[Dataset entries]
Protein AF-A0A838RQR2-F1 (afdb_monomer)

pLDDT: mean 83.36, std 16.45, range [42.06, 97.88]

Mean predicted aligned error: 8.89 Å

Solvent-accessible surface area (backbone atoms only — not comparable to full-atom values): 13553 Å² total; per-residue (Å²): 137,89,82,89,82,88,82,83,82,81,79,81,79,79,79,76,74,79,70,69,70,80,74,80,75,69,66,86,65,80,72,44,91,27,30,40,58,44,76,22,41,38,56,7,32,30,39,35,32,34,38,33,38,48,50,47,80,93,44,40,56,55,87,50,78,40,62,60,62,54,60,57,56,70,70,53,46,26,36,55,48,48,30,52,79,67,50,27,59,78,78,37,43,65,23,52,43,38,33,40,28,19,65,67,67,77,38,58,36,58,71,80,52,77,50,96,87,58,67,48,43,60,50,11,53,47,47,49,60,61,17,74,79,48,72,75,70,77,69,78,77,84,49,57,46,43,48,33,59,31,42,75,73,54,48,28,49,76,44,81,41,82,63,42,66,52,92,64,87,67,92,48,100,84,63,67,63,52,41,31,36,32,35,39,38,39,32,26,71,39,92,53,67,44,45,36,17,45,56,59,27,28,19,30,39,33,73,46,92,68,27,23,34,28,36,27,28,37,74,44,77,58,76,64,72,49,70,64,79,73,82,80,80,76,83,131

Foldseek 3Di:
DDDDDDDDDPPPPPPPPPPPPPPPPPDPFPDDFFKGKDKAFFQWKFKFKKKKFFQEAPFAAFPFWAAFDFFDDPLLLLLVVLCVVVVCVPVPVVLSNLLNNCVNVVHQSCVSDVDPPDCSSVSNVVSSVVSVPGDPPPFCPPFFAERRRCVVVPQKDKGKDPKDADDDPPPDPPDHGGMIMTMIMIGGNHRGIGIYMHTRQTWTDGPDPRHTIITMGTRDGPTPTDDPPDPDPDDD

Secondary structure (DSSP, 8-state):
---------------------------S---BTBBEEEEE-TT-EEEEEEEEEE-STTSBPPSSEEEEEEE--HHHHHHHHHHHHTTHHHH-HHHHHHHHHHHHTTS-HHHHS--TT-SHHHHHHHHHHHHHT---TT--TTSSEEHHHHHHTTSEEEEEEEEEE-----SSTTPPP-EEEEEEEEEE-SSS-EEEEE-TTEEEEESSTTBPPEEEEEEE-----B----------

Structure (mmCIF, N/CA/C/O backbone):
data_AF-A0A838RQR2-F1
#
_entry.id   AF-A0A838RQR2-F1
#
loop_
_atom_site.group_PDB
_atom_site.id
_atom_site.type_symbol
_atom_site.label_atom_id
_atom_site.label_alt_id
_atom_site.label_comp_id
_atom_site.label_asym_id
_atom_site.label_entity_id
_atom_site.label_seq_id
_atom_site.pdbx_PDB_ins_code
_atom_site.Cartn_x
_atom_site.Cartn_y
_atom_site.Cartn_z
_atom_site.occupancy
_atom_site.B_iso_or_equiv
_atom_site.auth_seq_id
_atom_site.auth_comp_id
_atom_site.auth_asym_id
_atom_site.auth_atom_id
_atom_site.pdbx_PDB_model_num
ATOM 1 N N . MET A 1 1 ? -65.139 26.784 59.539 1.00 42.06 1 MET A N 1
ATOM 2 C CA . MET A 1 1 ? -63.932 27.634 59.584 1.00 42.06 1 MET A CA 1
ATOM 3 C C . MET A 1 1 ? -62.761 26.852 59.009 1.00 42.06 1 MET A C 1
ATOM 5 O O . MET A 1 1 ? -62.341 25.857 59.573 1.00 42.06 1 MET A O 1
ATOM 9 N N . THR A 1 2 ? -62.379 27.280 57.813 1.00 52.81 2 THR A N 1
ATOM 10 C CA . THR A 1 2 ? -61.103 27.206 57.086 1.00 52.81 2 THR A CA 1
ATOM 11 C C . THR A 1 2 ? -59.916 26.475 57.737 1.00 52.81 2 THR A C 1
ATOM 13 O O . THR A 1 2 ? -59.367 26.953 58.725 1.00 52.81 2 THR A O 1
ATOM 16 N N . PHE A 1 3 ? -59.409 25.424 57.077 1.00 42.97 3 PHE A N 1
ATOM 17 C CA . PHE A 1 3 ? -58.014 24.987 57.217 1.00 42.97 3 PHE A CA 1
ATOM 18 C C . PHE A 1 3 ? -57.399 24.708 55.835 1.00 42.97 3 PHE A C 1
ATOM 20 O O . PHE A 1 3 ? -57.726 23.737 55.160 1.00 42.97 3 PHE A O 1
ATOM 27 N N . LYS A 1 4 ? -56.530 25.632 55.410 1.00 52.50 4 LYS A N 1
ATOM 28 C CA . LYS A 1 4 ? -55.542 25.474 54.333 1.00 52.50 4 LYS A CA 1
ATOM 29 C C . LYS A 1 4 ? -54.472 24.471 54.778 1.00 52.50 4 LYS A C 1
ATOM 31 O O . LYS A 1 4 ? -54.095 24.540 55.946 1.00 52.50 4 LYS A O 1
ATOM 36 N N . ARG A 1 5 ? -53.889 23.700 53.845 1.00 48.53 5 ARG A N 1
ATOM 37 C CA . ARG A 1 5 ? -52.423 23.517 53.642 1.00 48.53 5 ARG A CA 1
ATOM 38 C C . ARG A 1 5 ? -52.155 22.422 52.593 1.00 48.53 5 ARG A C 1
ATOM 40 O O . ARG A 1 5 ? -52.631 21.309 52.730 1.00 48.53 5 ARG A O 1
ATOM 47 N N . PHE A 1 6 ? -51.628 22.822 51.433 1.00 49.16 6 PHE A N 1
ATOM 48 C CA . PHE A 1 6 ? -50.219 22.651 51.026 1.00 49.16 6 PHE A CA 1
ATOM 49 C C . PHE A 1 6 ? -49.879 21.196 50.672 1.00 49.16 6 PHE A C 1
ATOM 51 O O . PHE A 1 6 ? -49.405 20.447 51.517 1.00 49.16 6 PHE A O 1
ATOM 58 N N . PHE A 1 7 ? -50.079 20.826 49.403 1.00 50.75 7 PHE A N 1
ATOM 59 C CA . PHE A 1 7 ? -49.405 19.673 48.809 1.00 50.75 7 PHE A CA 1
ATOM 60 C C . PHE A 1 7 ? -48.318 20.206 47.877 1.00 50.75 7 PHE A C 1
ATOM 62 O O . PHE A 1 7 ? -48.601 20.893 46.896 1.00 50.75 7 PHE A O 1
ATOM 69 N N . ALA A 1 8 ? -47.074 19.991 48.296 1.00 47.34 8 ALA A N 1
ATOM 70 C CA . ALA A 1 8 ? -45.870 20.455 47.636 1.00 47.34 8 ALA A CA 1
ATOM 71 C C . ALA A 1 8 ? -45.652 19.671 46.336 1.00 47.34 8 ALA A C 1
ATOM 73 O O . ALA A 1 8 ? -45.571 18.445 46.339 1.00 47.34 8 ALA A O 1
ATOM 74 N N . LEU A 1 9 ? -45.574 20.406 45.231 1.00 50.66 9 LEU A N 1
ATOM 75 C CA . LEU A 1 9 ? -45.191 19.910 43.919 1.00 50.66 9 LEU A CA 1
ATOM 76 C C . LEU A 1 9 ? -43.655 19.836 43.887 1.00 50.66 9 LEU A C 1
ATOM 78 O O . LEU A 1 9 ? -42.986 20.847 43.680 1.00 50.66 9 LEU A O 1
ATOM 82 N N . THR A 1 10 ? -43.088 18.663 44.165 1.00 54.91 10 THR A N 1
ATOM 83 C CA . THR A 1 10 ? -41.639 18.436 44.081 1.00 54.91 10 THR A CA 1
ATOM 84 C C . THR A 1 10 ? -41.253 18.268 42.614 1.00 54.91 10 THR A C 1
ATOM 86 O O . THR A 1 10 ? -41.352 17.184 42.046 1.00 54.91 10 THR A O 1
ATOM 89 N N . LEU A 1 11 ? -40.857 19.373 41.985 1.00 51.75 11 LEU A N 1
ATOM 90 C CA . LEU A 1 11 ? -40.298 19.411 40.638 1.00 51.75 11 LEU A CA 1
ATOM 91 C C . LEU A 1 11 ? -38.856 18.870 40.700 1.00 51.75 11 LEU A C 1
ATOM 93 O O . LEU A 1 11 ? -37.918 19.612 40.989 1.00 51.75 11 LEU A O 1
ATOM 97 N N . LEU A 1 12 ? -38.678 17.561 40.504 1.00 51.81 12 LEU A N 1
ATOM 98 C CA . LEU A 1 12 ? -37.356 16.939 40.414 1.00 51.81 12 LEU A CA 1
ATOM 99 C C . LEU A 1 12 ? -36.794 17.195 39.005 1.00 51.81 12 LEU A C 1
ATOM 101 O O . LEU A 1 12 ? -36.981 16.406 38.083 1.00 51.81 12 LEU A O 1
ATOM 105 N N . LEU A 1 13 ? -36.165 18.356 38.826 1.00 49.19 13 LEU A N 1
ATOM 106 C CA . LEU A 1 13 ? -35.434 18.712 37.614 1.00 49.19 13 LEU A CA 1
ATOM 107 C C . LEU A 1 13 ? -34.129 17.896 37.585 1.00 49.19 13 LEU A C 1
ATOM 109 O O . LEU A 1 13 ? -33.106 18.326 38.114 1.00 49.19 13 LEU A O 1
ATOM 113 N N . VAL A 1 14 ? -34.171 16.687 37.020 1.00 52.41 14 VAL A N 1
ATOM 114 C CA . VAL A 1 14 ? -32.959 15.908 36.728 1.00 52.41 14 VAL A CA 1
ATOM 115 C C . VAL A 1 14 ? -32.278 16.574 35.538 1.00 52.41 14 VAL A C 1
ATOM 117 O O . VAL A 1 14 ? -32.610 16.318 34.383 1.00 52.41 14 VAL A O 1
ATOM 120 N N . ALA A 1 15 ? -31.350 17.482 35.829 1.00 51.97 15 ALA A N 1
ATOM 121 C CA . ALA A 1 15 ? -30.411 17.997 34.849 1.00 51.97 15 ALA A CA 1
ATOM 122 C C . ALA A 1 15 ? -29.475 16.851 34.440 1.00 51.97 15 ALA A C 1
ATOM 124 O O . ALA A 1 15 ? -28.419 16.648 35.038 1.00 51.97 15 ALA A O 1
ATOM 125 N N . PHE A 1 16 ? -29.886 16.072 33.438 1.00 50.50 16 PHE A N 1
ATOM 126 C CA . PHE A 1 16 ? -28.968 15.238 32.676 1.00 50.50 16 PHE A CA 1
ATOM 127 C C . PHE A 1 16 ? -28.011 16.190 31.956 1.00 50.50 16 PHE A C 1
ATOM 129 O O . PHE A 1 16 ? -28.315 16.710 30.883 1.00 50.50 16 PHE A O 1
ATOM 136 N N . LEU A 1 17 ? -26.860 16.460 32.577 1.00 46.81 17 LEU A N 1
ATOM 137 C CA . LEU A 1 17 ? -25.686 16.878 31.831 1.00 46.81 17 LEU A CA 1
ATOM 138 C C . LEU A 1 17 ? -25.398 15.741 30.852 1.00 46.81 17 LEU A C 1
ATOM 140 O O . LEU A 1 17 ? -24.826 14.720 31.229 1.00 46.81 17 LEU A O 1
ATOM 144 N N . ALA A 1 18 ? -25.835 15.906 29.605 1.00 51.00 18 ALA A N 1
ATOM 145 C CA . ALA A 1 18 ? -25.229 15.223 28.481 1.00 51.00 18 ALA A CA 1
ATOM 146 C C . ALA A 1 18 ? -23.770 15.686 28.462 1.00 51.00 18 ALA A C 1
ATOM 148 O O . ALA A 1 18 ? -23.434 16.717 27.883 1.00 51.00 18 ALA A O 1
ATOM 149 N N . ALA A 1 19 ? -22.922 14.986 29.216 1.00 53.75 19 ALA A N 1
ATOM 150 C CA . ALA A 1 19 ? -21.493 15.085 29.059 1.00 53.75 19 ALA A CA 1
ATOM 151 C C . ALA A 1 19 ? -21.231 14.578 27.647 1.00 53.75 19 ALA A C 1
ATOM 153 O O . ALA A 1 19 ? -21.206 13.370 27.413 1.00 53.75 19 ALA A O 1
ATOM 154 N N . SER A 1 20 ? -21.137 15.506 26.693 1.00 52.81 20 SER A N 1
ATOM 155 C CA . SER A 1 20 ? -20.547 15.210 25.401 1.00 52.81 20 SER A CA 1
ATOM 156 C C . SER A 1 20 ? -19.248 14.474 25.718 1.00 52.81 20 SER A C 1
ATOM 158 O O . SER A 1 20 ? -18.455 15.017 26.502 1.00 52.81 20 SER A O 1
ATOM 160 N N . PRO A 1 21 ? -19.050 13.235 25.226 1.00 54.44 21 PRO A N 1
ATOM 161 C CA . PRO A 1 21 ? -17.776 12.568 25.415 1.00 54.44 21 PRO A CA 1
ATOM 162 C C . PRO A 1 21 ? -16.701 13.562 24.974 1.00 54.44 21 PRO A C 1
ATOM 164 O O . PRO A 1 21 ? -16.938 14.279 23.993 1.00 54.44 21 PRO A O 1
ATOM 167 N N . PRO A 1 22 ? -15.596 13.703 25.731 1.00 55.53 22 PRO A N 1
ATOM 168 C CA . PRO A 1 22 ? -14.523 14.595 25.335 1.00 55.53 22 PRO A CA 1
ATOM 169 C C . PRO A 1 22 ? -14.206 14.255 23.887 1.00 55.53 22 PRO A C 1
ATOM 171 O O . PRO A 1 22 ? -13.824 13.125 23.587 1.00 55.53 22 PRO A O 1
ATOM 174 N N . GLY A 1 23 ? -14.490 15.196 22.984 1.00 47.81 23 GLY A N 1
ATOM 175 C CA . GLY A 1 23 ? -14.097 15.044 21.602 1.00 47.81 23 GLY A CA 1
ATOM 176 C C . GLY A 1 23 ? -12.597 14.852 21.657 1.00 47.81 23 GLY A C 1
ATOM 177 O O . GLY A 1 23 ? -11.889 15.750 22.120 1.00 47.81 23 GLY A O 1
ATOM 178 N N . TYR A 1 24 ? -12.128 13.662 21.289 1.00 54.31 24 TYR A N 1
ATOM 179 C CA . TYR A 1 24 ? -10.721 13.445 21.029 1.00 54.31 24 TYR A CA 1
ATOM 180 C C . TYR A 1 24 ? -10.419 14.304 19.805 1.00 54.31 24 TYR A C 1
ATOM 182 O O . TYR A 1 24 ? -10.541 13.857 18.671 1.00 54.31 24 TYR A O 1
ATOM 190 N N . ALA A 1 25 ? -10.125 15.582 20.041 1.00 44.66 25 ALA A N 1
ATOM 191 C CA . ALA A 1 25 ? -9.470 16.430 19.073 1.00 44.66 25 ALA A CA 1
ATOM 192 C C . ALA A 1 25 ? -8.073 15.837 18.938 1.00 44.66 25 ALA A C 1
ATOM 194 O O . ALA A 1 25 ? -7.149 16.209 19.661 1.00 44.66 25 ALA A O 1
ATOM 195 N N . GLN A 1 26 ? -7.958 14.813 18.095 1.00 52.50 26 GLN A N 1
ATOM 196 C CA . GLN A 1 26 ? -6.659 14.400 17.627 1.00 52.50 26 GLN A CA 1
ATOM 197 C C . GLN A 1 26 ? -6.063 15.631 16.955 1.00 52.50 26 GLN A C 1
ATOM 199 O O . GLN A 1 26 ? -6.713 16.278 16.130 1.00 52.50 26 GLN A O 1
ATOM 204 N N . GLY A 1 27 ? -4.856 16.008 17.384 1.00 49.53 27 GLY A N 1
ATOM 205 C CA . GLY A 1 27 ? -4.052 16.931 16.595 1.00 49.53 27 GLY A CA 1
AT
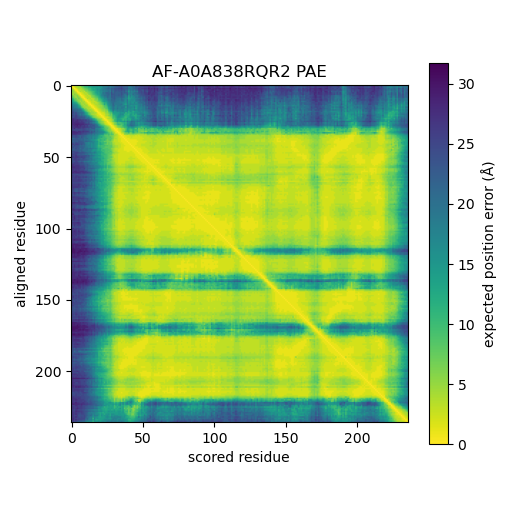OM 206 C C . GLY A 1 27 ? -3.945 16.394 15.165 1.00 49.53 27 GLY A C 1
ATOM 207 O O . GLY A 1 27 ? -4.202 15.203 14.966 1.00 49.53 27 GLY A O 1
ATOM 208 N N . PRO A 1 28 ? -3.609 17.241 14.177 1.00 55.31 28 PRO A N 1
ATOM 209 C CA . PRO A 1 28 ? -3.328 16.759 12.828 1.00 55.31 28 PRO A CA 1
ATOM 210 C C . PRO A 1 28 ? -2.405 15.550 12.968 1.00 55.31 28 PRO A C 1
ATOM 212 O O . PRO A 1 28 ? -1.329 15.679 13.549 1.00 55.31 28 PRO A O 1
ATOM 215 N N . GLY A 1 29 ? -2.893 14.364 12.593 1.00 55.78 29 GLY A N 1
ATOM 216 C CA . GLY A 1 29 ? -2.074 13.164 12.655 1.00 55.78 29 GLY A CA 1
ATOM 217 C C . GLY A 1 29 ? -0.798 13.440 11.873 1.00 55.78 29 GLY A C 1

#### ACTIVITY
The lines above, from the start of the records through the one containing "Mean predicted aligned error: 8.89 Å", are to be printed exactly, and nothing else is to be included.

#### SOLUTION FOR THIS EXERCISE
Protein AF-A0A838RQR2-F1 (afdb_monomer)

pLDDT: mean 83.36, std 16.45, range [42.06, 97.88]

Mean predicted aligned error: 8.89 Å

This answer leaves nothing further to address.